Segment Start: Dataset records
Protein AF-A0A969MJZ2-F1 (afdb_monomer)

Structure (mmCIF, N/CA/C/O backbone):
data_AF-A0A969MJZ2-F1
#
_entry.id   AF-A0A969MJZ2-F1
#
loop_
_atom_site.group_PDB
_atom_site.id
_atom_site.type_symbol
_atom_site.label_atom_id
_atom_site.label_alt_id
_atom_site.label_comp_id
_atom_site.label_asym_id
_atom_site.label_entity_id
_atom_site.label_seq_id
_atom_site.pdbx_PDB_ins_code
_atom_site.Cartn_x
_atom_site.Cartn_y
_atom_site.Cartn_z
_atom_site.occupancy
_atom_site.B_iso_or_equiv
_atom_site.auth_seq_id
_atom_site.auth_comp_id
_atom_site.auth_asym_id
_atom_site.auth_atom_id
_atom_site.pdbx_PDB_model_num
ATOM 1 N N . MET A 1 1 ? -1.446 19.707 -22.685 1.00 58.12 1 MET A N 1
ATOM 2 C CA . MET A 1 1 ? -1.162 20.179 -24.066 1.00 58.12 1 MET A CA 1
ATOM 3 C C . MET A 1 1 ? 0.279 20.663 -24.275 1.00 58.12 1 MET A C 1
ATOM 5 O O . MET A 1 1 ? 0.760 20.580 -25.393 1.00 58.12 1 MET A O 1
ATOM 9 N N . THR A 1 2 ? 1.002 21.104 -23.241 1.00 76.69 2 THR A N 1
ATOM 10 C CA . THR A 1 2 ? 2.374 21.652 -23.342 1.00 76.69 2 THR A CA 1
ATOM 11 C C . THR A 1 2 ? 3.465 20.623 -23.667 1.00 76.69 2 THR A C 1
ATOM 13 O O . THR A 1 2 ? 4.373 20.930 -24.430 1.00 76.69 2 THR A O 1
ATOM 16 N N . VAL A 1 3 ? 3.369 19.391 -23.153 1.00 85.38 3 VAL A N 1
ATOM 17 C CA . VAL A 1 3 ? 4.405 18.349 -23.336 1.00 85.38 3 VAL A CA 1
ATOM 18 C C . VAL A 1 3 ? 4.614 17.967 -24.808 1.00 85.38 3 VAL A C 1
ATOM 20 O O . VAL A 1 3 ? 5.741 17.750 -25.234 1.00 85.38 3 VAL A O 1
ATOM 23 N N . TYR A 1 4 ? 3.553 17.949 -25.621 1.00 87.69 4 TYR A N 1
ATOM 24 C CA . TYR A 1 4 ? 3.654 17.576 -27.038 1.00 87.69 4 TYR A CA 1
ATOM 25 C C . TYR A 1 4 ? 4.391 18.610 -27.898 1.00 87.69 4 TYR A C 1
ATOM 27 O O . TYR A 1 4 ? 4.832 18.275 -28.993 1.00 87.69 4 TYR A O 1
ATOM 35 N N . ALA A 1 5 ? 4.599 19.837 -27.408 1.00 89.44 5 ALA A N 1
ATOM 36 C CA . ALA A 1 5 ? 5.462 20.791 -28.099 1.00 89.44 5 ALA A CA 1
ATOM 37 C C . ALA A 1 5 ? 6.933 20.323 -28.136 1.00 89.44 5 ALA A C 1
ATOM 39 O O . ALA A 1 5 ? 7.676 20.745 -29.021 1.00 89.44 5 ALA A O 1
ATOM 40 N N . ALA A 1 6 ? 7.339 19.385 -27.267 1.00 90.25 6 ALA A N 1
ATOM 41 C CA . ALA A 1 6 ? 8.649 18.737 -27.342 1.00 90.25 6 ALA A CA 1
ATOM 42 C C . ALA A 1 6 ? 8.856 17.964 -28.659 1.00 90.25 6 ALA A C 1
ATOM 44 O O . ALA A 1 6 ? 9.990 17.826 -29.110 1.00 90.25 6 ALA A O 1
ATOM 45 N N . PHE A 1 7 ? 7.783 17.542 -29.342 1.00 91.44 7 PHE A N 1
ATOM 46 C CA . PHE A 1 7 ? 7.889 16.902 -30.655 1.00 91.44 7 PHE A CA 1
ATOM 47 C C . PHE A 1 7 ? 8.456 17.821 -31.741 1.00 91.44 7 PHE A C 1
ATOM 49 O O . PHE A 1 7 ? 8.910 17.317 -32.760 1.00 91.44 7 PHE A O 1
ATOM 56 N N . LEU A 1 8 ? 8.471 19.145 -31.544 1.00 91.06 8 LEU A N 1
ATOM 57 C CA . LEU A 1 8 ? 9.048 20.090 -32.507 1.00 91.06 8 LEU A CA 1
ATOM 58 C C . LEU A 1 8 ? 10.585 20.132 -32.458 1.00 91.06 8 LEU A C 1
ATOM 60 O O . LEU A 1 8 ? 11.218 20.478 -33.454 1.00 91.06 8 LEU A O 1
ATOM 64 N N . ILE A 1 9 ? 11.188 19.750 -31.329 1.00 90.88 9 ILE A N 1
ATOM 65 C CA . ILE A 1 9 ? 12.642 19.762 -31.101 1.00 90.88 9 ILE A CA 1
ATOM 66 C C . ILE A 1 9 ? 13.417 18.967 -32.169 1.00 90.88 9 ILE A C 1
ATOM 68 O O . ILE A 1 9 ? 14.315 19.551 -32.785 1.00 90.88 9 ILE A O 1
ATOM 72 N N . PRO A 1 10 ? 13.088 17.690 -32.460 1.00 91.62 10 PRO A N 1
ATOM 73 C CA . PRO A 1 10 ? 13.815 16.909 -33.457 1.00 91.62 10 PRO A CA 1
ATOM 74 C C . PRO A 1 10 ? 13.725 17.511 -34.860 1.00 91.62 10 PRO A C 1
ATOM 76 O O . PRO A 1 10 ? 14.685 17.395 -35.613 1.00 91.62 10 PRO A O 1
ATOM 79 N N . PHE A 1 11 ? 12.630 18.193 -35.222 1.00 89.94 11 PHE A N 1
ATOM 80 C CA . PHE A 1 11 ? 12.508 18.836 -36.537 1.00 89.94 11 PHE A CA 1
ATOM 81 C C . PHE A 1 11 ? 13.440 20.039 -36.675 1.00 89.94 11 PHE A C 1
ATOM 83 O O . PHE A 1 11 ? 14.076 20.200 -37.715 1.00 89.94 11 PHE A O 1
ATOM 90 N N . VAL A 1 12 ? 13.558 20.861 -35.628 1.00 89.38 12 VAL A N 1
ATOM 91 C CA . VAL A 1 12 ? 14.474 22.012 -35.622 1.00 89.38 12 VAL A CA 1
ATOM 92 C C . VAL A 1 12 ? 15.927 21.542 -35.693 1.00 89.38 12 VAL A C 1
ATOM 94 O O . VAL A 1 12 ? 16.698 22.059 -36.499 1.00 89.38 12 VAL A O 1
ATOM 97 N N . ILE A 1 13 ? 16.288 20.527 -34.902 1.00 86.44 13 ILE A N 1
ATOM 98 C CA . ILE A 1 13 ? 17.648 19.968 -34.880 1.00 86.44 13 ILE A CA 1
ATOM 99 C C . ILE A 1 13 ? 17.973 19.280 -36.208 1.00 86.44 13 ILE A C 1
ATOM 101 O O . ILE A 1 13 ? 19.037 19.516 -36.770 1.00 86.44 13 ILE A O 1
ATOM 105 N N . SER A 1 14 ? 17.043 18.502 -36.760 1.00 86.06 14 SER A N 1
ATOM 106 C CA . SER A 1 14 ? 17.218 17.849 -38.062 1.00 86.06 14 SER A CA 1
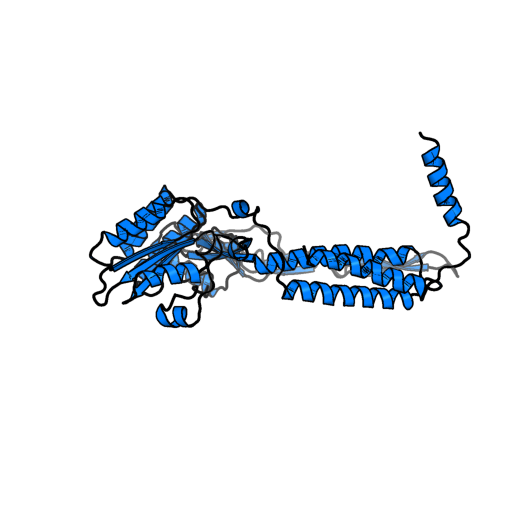
ATOM 107 C C . SER A 1 14 ? 17.372 18.852 -39.203 1.00 86.06 14 SER A C 1
ATOM 109 O O . SER A 1 14 ? 18.225 18.670 -40.067 1.00 86.06 14 SER A O 1
ATOM 111 N N . ALA A 1 15 ? 16.587 19.936 -39.202 1.00 86.88 15 ALA A N 1
ATOM 112 C CA . ALA A 1 15 ? 16.736 21.008 -40.182 1.00 86.88 15 ALA A CA 1
ATOM 113 C C . ALA A 1 15 ? 18.110 21.684 -40.055 1.00 86.88 15 ALA A C 1
ATOM 115 O O . ALA A 1 15 ? 18.802 21.862 -41.054 1.00 86.88 15 ALA A O 1
ATOM 116 N N . PHE A 1 16 ? 18.534 22.010 -38.831 1.00 86.81 16 PHE A N 1
ATOM 117 C CA . PHE A 1 16 ? 19.850 22.592 -38.560 1.00 86.81 16 PHE A CA 1
ATOM 118 C C . PHE A 1 16 ? 20.996 21.689 -39.043 1.00 86.81 16 PHE A C 1
ATOM 120 O O . PHE A 1 16 ? 21.890 22.154 -39.750 1.00 86.81 16 PHE A O 1
ATOM 127 N N . LEU A 1 17 ? 20.932 20.394 -38.723 1.00 84.25 17 LEU A N 1
ATOM 128 C CA . LEU A 1 17 ? 21.892 19.390 -39.175 1.00 84.25 17 LEU A CA 1
ATOM 129 C C . LEU A 1 17 ? 21.947 19.307 -40.705 1.00 84.25 17 LEU A C 1
ATOM 131 O O . LEU A 1 17 ? 23.031 19.398 -41.277 1.00 84.25 17 LEU A O 1
ATOM 135 N N . TYR A 1 18 ? 20.792 19.228 -41.371 1.00 83.44 18 TYR A N 1
ATOM 136 C CA . TYR A 1 18 ? 20.708 19.160 -42.831 1.00 83.44 18 TYR A CA 1
ATOM 137 C C . TYR A 1 18 ? 21.308 20.392 -43.527 1.00 83.44 18 TYR A C 1
ATOM 139 O O . TYR A 1 18 ? 21.973 20.256 -44.552 1.00 83.44 18 TYR A O 1
ATOM 147 N N . PHE A 1 19 ? 21.098 21.600 -42.988 1.00 84.62 19 PHE A N 1
ATOM 148 C CA . PHE A 1 19 ? 21.617 22.827 -43.602 1.00 84.62 19 PHE A CA 1
ATOM 149 C C . PHE A 1 19 ? 23.125 23.028 -43.405 1.00 84.62 19 PHE A C 1
ATOM 151 O O . PHE A 1 19 ? 23.761 23.616 -44.277 1.00 84.62 19 PHE A O 1
ATOM 158 N N . ILE A 1 20 ? 23.702 22.561 -42.294 1.00 83.12 20 ILE A N 1
ATOM 159 C CA . ILE A 1 20 ? 25.115 22.812 -41.956 1.00 83.12 20 ILE A CA 1
ATOM 160 C C . ILE A 1 20 ? 26.022 21.645 -42.355 1.00 83.12 20 ILE A C 1
ATOM 162 O O . ILE A 1 20 ? 27.122 21.868 -42.854 1.00 83.12 20 ILE A O 1
ATOM 166 N N . PHE A 1 21 ? 25.566 20.405 -42.177 1.00 79.56 21 PHE A N 1
ATOM 167 C CA . PHE A 1 21 ? 26.363 19.190 -42.369 1.00 79.56 21 PHE A CA 1
ATOM 168 C C . PHE A 1 21 ? 25.863 18.348 -43.544 1.00 79.56 21 PHE A C 1
ATOM 170 O O . PHE A 1 21 ? 25.972 17.128 -43.533 1.00 79.56 21 PHE A O 1
ATOM 177 N N . ARG A 1 22 ? 25.341 19.000 -44.589 1.00 71.06 22 ARG A N 1
ATOM 178 C CA . ARG A 1 22 ? 24.699 18.349 -45.744 1.00 71.06 22 ARG A CA 1
ATOM 179 C C . ARG A 1 22 ? 25.527 17.238 -46.409 1.00 71.06 22 ARG A C 1
ATOM 181 O O . ARG A 1 22 ? 24.945 16.343 -46.998 1.00 71.06 22 ARG A O 1
ATOM 188 N N . HIS A 1 23 ? 26.856 17.303 -46.327 1.00 68.69 23 HIS A N 1
ATOM 189 C CA . HIS A 1 23 ? 27.772 16.322 -46.927 1.00 68.69 23 HIS A CA 1
ATOM 190 C C . HIS A 1 23 ? 28.086 15.115 -46.028 1.00 68.69 23 HIS A C 1
ATOM 192 O O . HIS A 1 23 ? 28.758 14.195 -46.471 1.00 68.69 23 HIS A O 1
ATOM 198 N N . LYS A 1 24 ? 27.629 15.123 -44.771 1.00 70.62 24 LYS A N 1
ATOM 199 C CA . LYS A 1 24 ? 27.934 14.102 -43.755 1.00 70.62 24 LYS A CA 1
ATOM 200 C C . LYS A 1 24 ? 26.692 13.371 -43.239 1.00 70.62 24 LYS A C 1
ATOM 202 O O . LYS A 1 24 ? 26.744 12.777 -42.174 1.00 70.62 24 LYS A O 1
ATOM 207 N N . ILE A 1 25 ? 25.546 13.542 -43.898 1.00 74.69 25 ILE A N 1
ATOM 208 C CA . ILE A 1 25 ? 24.261 13.072 -43.379 1.00 74.69 25 ILE A CA 1
ATOM 209 C C . ILE A 1 25 ? 23.499 12.370 -44.482 1.00 74.69 25 ILE A C 1
ATOM 211 O O . ILE A 1 25 ? 23.220 12.952 -45.529 1.00 74.69 25 ILE A O 1
ATOM 215 N N . THR A 1 26 ? 23.063 11.156 -44.184 1.00 79.75 26 THR A N 1
ATOM 216 C CA . THR A 1 26 ? 22.142 10.397 -45.021 1.00 79.75 26 THR A CA 1
ATOM 217 C C . THR A 1 26 ? 20.685 10.684 -44.635 1.00 79.75 26 THR A C 1
ATOM 219 O O . THR A 1 26 ? 20.343 10.966 -43.485 1.00 79.75 26 THR A O 1
ATOM 222 N N . LEU A 1 27 ? 19.761 10.601 -45.598 1.00 76.56 27 LEU A N 1
ATOM 223 C CA . LEU A 1 27 ? 18.349 10.954 -45.364 1.00 76.56 27 LEU A CA 1
ATOM 224 C C . LEU A 1 27 ? 17.647 10.091 -44.297 1.00 76.56 27 LEU A C 1
ATOM 226 O O . LEU A 1 27 ? 16.674 10.549 -43.698 1.00 76.56 27 LEU A O 1
ATOM 230 N N . TRP A 1 28 ? 18.104 8.859 -44.052 1.00 80.56 28 TRP A N 1
ATOM 231 C CA . TRP A 1 28 ? 17.505 7.989 -43.034 1.00 80.56 28 TRP A CA 1
ATOM 232 C C . TRP A 1 28 ? 17.959 8.353 -41.613 1.00 80.56 28 TRP A C 1
ATOM 234 O O . TRP A 1 28 ? 17.177 8.193 -40.676 1.00 80.56 28 TRP A O 1
ATOM 244 N N . GLU A 1 29 ? 19.156 8.926 -41.443 1.00 84.69 29 GLU A N 1
ATOM 245 C CA . GLU A 1 29 ? 19.655 9.390 -40.141 1.00 84.69 29 GLU A CA 1
ATOM 246 C C . GLU A 1 29 ? 18.801 10.523 -39.568 1.00 84.69 29 GLU A C 1
ATOM 248 O O . GLU A 1 29 ? 18.626 10.618 -38.356 1.00 84.69 29 GLU A O 1
ATOM 253 N N . ILE A 1 30 ? 18.168 11.318 -40.435 1.00 83.88 30 ILE A N 1
ATOM 254 C CA . ILE A 1 30 ? 17.212 12.368 -40.056 1.00 83.88 30 ILE A CA 1
ATOM 255 C C . ILE A 1 30 ? 15.930 11.786 -39.431 1.00 83.88 30 ILE A C 1
ATOM 257 O O . ILE A 1 30 ? 15.276 12.439 -38.616 1.00 83.88 30 ILE A O 1
ATOM 261 N N . ALA A 1 31 ? 15.557 10.547 -39.763 1.00 87.06 31 ALA A N 1
ATOM 262 C CA . ALA A 1 31 ? 14.372 9.911 -39.190 1.00 87.06 31 ALA A CA 1
ATOM 263 C C . ALA A 1 31 ? 14.597 9.434 -37.743 1.00 87.06 31 ALA A C 1
ATOM 265 O O . ALA A 1 31 ? 13.651 9.410 -36.952 1.00 87.06 31 ALA A O 1
ATOM 266 N N . ILE A 1 32 ? 15.839 9.099 -37.377 1.00 89.56 32 ILE A N 1
ATOM 267 C CA . ILE A 1 32 ? 16.209 8.594 -36.046 1.00 89.56 32 ILE A CA 1
ATOM 268 C C . ILE A 1 32 ? 15.810 9.561 -34.916 1.00 89.56 32 ILE A C 1
ATOM 270 O O . ILE A 1 32 ? 15.060 9.133 -34.034 1.00 89.56 32 ILE A O 1
ATOM 274 N N . PRO A 1 33 ? 16.223 10.849 -34.904 1.00 91.00 33 PRO A N 1
ATOM 275 C CA . PRO A 1 33 ? 15.874 11.765 -33.817 1.00 91.00 33 PRO A CA 1
ATOM 276 C C . PRO A 1 33 ? 14.358 11.954 -33.671 1.00 91.00 33 PRO A C 1
ATOM 278 O O . PRO A 1 33 ? 13.860 12.099 -32.553 1.00 91.00 33 PRO A O 1
ATOM 281 N N . ILE A 1 34 ? 13.601 11.891 -34.772 1.00 90.62 34 ILE A N 1
ATOM 282 C CA . ILE A 1 34 ? 12.136 12.005 -34.757 1.00 90.62 34 ILE A CA 1
ATOM 283 C C . ILE A 1 34 ? 11.513 10.794 -34.053 1.00 90.62 34 ILE A C 1
ATOM 285 O O . ILE A 1 34 ? 10.741 10.967 -33.109 1.00 90.62 34 ILE A O 1
ATOM 289 N N . VAL A 1 35 ? 11.864 9.574 -34.476 1.00 92.50 35 VAL A N 1
ATOM 290 C CA . VAL A 1 35 ? 11.313 8.336 -33.899 1.00 92.50 35 VAL A CA 1
ATOM 291 C C . VAL A 1 35 ? 11.695 8.207 -32.425 1.00 92.50 35 VAL A C 1
ATOM 293 O O . VAL A 1 35 ? 10.823 7.959 -31.589 1.00 92.50 35 VAL A O 1
ATOM 296 N N . VAL A 1 36 ? 12.967 8.445 -32.087 1.00 94.12 36 VAL A N 1
ATOM 297 C CA . VAL A 1 36 ? 13.448 8.376 -30.699 1.00 94.12 36 VAL A CA 1
ATOM 298 C C . VAL A 1 36 ? 12.738 9.406 -29.821 1.00 94.12 36 VAL A C 1
ATOM 300 O O . VAL A 1 36 ? 12.304 9.066 -28.723 1.00 94.12 36 VAL A O 1
ATOM 303 N N . THR A 1 37 ? 12.539 10.637 -30.304 1.00 94.62 37 THR A N 1
ATOM 304 C CA . THR A 1 37 ? 11.809 11.664 -29.543 1.00 94.62 37 THR A CA 1
ATOM 305 C C . THR A 1 37 ? 10.354 11.276 -29.304 1.00 94.62 37 THR A C 1
ATOM 307 O O . THR A 1 37 ? 9.852 11.473 -28.199 1.00 94.62 37 THR A O 1
ATOM 310 N N . ILE A 1 38 ? 9.666 10.723 -30.309 1.00 93.75 38 ILE A N 1
ATOM 311 C CA . ILE A 1 38 ? 8.269 10.298 -30.155 1.00 93.75 38 ILE A CA 1
ATOM 312 C C . ILE A 1 38 ? 8.157 9.240 -29.057 1.00 93.75 38 ILE A C 1
ATOM 314 O O . ILE A 1 38 ? 7.366 9.407 -28.127 1.00 93.75 38 ILE A O 1
ATOM 318 N N . LEU A 1 39 ? 8.978 8.190 -29.133 1.00 95.50 39 LEU A N 1
ATOM 319 C CA . LEU A 1 39 ? 8.985 7.116 -28.140 1.00 95.50 39 LEU A CA 1
ATOM 320 C C . LEU A 1 39 ? 9.346 7.643 -26.748 1.00 95.50 39 LEU A C 1
ATOM 322 O O . LEU A 1 39 ? 8.640 7.355 -25.782 1.00 95.50 39 LEU A O 1
ATOM 326 N N . PHE A 1 40 ? 10.389 8.471 -26.654 1.00 95.50 40 PHE A N 1
ATOM 327 C CA . PHE A 1 40 ? 10.836 9.047 -25.390 1.00 95.50 40 PHE A CA 1
ATOM 328 C C . PHE A 1 40 ? 9.761 9.915 -24.734 1.00 95.50 40 PHE A C 1
ATOM 330 O O . PHE A 1 40 ? 9.449 9.715 -23.566 1.00 95.50 40 PHE A O 1
ATOM 337 N N . VAL A 1 41 ? 9.160 10.862 -25.460 1.00 94.94 41 VAL A N 1
ATOM 338 C CA . VAL A 1 41 ? 8.162 11.781 -24.888 1.00 94.94 41 VAL A CA 1
ATOM 339 C C . VAL A 1 41 ? 6.896 11.032 -24.468 1.00 94.94 41 VAL A C 1
ATOM 341 O O . VAL A 1 41 ? 6.321 11.358 -23.429 1.00 94.94 41 VAL A O 1
ATOM 344 N N . LEU A 1 42 ? 6.463 10.017 -25.228 1.00 94.31 42 LEU A N 1
ATOM 345 C CA . LEU A 1 42 ? 5.329 9.173 -24.837 1.00 94.31 42 LEU A CA 1
ATOM 346 C C . LEU A 1 42 ? 5.634 8.382 -23.560 1.00 94.31 42 LEU A C 1
ATOM 348 O O . LEU A 1 42 ? 4.826 8.399 -22.630 1.00 94.31 42 LEU A O 1
ATOM 352 N N . PHE A 1 43 ? 6.810 7.757 -23.487 1.00 94.94 43 PHE A N 1
ATOM 353 C CA . PHE A 1 43 ? 7.249 7.002 -22.317 1.00 94.94 43 PHE A CA 1
ATOM 354 C C . PHE A 1 43 ? 7.441 7.897 -21.085 1.00 94.94 43 PHE A C 1
ATOM 356 O O . PHE A 1 43 ? 6.916 7.603 -20.015 1.00 94.94 43 PHE A O 1
ATOM 363 N N . ALA A 1 44 ? 8.108 9.042 -21.233 1.00 94.88 44 ALA A N 1
ATOM 364 C CA . ALA A 1 44 ? 8.335 9.993 -20.150 1.00 94.88 44 ALA A CA 1
ATOM 365 C C . ALA A 1 44 ? 7.024 10.618 -19.647 1.00 94.88 44 ALA A C 1
ATOM 367 O O . ALA A 1 44 ? 6.858 10.821 -18.443 1.00 94.88 44 ALA A O 1
ATOM 368 N N . LYS A 1 45 ? 6.062 10.884 -20.544 1.00 93.50 45 LYS A N 1
ATOM 369 C CA . LYS A 1 45 ? 4.705 11.300 -20.162 1.00 93.50 45 LYS A CA 1
ATOM 370 C C . LYS A 1 45 ? 3.996 10.206 -19.368 1.00 93.50 45 LYS A C 1
ATOM 372 O O . LYS A 1 45 ? 3.379 10.530 -18.360 1.00 93.50 45 LYS A O 1
ATOM 377 N N . TRP A 1 46 ? 4.064 8.953 -19.818 1.00 92.81 46 TRP A N 1
ATOM 378 C CA . TRP A 1 46 ? 3.471 7.820 -19.107 1.00 92.81 46 TRP A CA 1
ATOM 379 C C . TRP A 1 46 ? 4.072 7.665 -17.705 1.00 92.81 46 TRP A C 1
ATOM 381 O O . TRP A 1 46 ? 3.323 7.682 -16.735 1.00 92.81 46 TRP A O 1
ATOM 391 N N . LEU A 1 47 ? 5.404 7.666 -17.581 1.00 93.44 47 LEU A N 1
ATOM 392 C CA . LEU A 1 47 ? 6.098 7.642 -16.288 1.00 93.44 47 LEU A CA 1
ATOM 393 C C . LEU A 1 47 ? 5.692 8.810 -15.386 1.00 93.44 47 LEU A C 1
Segment End: Dataset records
* **Required work**: Out of the material above, output word for word the line with "ATOM 234 O O", the line with "ATOM 245 C CA", and all lines between them, with nothing else.

* **Solution to this task**:
ATOM 234 O O . TRP A 1 28 ? 17.177 8.193 -40.676 1.00 80.56 28 TRP A O 1
ATOM 244 N N . GLU A 1 29 ? 19.156 8.926 -41.443 1.00 84.69 29 GLU A N 1
ATOM 245 C CA . GLU A 1 29 ? 19.655 9.390 -40.141 1.00 84.69 29 GLU A CA 1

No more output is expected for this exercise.